Paul voit ses frères chrétiens vivre dans une époque
difficile et une ville corrompue. Il a pris conscience du
radical changement intervenu dans l’histoire avec la venue
du Christ : « le temps se fait court…elle passe la figure de ce
monde ». Il croit qu’ « à cause des angoisses présentes » (au
sens des épreuves familiales entraînées par la fidélité au
Christ ; cf. note TOB 1Co.7, 26), le célibat constitue l’état le
plus convenable pour attendre le retour du Christ, mais sans
rien dénigrer de l’engagement des gens mariés.

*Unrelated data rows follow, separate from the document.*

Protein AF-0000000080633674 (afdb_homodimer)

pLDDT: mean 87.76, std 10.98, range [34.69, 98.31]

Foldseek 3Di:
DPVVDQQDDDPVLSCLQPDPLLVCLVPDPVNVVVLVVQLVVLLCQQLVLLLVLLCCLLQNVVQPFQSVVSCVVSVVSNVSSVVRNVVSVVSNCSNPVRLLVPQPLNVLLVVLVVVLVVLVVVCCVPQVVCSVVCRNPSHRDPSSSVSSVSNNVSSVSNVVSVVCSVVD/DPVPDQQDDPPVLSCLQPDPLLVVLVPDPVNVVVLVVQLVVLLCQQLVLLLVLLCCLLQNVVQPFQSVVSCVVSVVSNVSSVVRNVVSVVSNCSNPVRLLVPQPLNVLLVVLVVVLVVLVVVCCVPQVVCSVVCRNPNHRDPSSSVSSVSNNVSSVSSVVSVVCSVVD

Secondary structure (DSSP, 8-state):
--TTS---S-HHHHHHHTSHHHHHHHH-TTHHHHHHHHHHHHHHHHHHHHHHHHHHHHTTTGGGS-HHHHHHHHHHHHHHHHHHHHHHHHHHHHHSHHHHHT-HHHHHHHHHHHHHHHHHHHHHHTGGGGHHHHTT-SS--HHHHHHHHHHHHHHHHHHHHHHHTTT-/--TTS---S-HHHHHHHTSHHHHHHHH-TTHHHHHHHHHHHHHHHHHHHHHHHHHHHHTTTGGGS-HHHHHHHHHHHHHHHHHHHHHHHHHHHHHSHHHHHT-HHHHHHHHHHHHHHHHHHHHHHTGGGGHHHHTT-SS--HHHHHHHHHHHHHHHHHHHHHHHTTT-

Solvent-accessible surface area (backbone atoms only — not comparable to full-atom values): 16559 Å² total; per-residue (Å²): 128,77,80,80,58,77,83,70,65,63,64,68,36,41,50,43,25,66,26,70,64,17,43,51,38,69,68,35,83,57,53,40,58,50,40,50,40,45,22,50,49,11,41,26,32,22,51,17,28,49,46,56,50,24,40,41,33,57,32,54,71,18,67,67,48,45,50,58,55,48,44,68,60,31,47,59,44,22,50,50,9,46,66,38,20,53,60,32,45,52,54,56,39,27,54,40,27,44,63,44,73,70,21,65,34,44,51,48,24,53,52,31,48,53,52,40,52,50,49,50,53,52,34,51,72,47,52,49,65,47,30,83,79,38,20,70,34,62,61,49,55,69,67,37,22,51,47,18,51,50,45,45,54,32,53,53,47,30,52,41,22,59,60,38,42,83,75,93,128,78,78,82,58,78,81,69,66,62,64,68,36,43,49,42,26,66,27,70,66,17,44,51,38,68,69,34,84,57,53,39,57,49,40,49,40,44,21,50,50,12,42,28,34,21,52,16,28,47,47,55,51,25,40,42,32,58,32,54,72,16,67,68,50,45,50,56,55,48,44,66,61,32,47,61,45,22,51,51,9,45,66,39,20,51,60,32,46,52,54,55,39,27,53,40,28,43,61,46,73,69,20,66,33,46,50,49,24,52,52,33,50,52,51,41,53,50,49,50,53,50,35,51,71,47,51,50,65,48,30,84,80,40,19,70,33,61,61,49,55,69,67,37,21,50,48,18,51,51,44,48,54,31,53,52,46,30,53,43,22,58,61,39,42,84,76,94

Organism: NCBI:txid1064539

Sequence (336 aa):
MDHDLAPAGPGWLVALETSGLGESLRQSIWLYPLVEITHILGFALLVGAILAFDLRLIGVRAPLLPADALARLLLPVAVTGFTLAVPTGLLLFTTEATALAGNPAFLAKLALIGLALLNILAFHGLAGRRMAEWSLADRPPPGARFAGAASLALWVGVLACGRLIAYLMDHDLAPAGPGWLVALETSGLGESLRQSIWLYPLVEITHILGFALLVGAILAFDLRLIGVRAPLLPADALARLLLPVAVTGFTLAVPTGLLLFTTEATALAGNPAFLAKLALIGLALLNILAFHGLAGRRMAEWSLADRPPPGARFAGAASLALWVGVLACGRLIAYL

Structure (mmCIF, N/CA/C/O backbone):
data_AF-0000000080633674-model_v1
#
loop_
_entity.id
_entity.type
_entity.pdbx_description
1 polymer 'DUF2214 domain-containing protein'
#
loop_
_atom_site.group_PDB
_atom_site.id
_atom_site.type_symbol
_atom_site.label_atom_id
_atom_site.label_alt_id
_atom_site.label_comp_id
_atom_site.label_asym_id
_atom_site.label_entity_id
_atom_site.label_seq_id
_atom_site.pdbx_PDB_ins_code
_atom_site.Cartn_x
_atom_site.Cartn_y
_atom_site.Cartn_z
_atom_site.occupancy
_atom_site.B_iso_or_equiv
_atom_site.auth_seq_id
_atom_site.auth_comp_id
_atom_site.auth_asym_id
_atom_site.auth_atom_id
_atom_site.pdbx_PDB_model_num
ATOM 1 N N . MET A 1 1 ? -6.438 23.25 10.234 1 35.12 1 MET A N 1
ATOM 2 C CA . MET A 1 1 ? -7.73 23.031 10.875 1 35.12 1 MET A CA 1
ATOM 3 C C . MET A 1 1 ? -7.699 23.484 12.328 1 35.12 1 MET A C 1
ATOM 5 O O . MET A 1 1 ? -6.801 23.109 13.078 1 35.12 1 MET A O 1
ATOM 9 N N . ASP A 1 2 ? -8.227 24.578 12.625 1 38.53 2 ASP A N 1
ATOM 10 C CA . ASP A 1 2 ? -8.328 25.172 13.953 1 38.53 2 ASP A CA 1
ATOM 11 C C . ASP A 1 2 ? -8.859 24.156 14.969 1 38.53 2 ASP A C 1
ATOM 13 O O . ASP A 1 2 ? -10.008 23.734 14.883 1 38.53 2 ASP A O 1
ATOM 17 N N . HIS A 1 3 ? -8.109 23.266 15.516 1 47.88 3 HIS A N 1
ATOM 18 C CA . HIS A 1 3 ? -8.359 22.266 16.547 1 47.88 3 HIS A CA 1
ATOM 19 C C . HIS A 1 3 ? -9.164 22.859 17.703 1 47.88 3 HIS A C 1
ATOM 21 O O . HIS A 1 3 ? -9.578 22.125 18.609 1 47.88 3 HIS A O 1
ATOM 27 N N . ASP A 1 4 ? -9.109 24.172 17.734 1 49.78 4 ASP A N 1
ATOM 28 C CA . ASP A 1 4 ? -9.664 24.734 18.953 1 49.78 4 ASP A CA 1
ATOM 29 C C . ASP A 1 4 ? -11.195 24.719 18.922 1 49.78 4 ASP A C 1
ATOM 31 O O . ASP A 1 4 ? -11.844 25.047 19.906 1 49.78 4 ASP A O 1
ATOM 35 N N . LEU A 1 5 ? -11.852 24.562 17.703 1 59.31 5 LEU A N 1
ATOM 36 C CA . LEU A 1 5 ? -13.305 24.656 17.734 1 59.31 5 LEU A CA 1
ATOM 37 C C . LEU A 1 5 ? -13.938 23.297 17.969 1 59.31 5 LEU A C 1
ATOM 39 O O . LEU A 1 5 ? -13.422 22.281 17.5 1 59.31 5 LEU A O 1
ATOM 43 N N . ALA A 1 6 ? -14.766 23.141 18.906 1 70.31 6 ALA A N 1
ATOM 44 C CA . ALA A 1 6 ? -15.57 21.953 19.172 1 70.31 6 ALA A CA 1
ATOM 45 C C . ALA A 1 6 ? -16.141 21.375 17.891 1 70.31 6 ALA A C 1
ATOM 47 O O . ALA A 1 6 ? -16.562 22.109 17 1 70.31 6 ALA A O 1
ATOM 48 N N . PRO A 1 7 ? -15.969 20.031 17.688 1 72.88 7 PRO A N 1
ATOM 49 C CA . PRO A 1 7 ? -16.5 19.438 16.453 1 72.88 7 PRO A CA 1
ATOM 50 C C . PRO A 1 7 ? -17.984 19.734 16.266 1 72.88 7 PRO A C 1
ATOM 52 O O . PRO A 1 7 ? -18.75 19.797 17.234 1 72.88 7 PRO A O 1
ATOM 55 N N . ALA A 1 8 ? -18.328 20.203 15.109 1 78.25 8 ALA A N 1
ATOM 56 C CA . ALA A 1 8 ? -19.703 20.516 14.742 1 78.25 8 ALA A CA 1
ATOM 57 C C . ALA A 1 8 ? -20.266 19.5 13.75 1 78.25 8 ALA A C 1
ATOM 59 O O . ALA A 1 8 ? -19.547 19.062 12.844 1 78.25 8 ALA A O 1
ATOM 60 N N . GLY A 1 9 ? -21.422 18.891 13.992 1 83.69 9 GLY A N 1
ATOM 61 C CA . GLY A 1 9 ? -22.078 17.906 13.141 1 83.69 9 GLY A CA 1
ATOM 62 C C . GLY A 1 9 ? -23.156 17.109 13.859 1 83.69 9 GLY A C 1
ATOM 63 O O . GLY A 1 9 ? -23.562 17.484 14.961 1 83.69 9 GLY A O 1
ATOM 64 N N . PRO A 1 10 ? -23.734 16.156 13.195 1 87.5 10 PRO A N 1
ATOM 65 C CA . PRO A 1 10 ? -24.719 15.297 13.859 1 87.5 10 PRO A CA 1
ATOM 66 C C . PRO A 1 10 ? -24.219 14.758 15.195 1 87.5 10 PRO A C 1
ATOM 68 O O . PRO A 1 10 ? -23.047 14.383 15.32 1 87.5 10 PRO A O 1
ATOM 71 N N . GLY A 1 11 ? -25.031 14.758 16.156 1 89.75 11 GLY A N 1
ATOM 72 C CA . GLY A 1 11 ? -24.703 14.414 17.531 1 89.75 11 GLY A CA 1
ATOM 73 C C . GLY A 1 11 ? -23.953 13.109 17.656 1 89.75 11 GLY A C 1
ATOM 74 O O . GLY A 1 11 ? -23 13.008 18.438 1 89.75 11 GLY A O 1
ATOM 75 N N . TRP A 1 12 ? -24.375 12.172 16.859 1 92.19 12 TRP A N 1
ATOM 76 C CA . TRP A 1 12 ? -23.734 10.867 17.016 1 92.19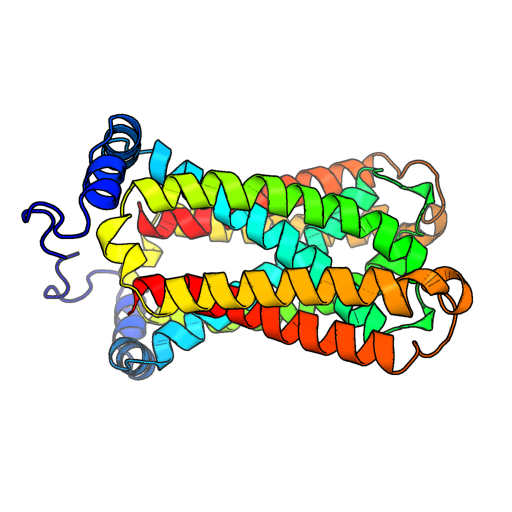 12 TRP A CA 1
ATOM 77 C C . TRP A 1 12 ? -22.281 10.914 16.547 1 92.19 12 TRP A C 1
ATOM 79 O O . TRP A 1 12 ? -21.422 10.211 17.094 1 92.19 12 TRP A O 1
ATOM 89 N N . LEU A 1 13 ? -21.984 11.68 15.602 1 92.44 13 LEU A N 1
ATOM 90 C CA . LEU A 1 13 ? -20.609 11.844 15.148 1 92.44 13 LEU A CA 1
ATOM 91 C C . LEU A 1 13 ? -19.766 12.562 16.188 1 92.44 13 LEU A C 1
ATOM 93 O O . LEU A 1 13 ? -18.609 12.195 16.438 1 92.44 13 LEU A O 1
ATOM 97 N N . VAL A 1 14 ? -20.375 13.539 16.719 1 91.19 14 VAL A N 1
ATOM 98 C CA . VAL A 1 14 ? -19.688 14.297 17.766 1 91.19 14 VAL A CA 1
ATOM 99 C C . VAL A 1 14 ? -19.422 13.398 18.969 1 91.19 14 VAL A C 1
ATOM 101 O O . VAL A 1 14 ? -18.328 13.438 19.547 1 91.19 14 VAL A O 1
ATOM 104 N N . ALA A 1 15 ? -20.438 12.562 19.234 1 91.81 15 ALA A N 1
ATOM 105 C CA . ALA A 1 15 ? -20.281 11.633 20.359 1 91.81 15 ALA A CA 1
ATOM 106 C C . ALA A 1 15 ? -19.156 10.633 20.078 1 91.81 15 ALA A C 1
ATOM 108 O O . ALA A 1 15 ? -18.375 10.312 20.984 1 91.81 15 ALA A O 1
ATOM 109 N N . LEU A 1 16 ? -19.078 10.195 18.953 1 91.44 16 LEU A N 1
ATOM 110 C CA . LEU A 1 16 ? -18.016 9.266 18.578 1 91.44 16 LEU A CA 1
ATOM 111 C C . LEU A 1 16 ? -16.641 9.93 18.672 1 91.44 16 LEU A C 1
ATOM 113 O O . LEU A 1 16 ? -15.719 9.359 19.266 1 91.44 16 LEU A O 1
ATOM 117 N N . GLU A 1 17 ? -16.5 11.023 18.125 1 91.19 17 GLU A N 1
ATOM 118 C CA . GLU A 1 17 ? -15.242 11.766 18.062 1 91.19 17 GLU A CA 1
ATOM 119 C C . GLU A 1 17 ? -14.766 12.156 19.469 1 91.19 17 GLU A C 1
ATOM 121 O O . GLU A 1 17 ? -13.57 12.156 19.734 1 91.19 17 GLU A O 1
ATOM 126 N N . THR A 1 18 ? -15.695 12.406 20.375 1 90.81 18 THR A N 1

Dans l’ère
messianique où il était entré - le temps du Royaume des cieux -,
il pouvait lui paraître moins nécessaire de procréer pour
durer que d’être prêts pour accueillir le Christ à son retour.
Plus tard, ayant pris la mesure du temps qui passe, Paul
en arrivera à montrer aux Ephésiens comment le mystère du
mariage permet aux chrétiens d’exprimer en ce monde l’union
intime du Christ et de l’Eglise. Mais laissons-lui l’opportunité
d’avancer.
Le mariage a une réelle valeur de sanctification dans le
christianisme, mais il n’est plus une obligation universelle
comme dans le judaïsme, car un autre genre de vie a surgi, qui
a aussi tout son sens quand il est donné au Seigneur, et même
consacré au service du Christ et de l’Église. C’est le chemin
difficile du célibat, qu’il soit officiellement consacré ou non,
voulu ou parfois imposé par les circonstances.
À chacun son chemin, pourvu qu’il nous conduise à Dieu.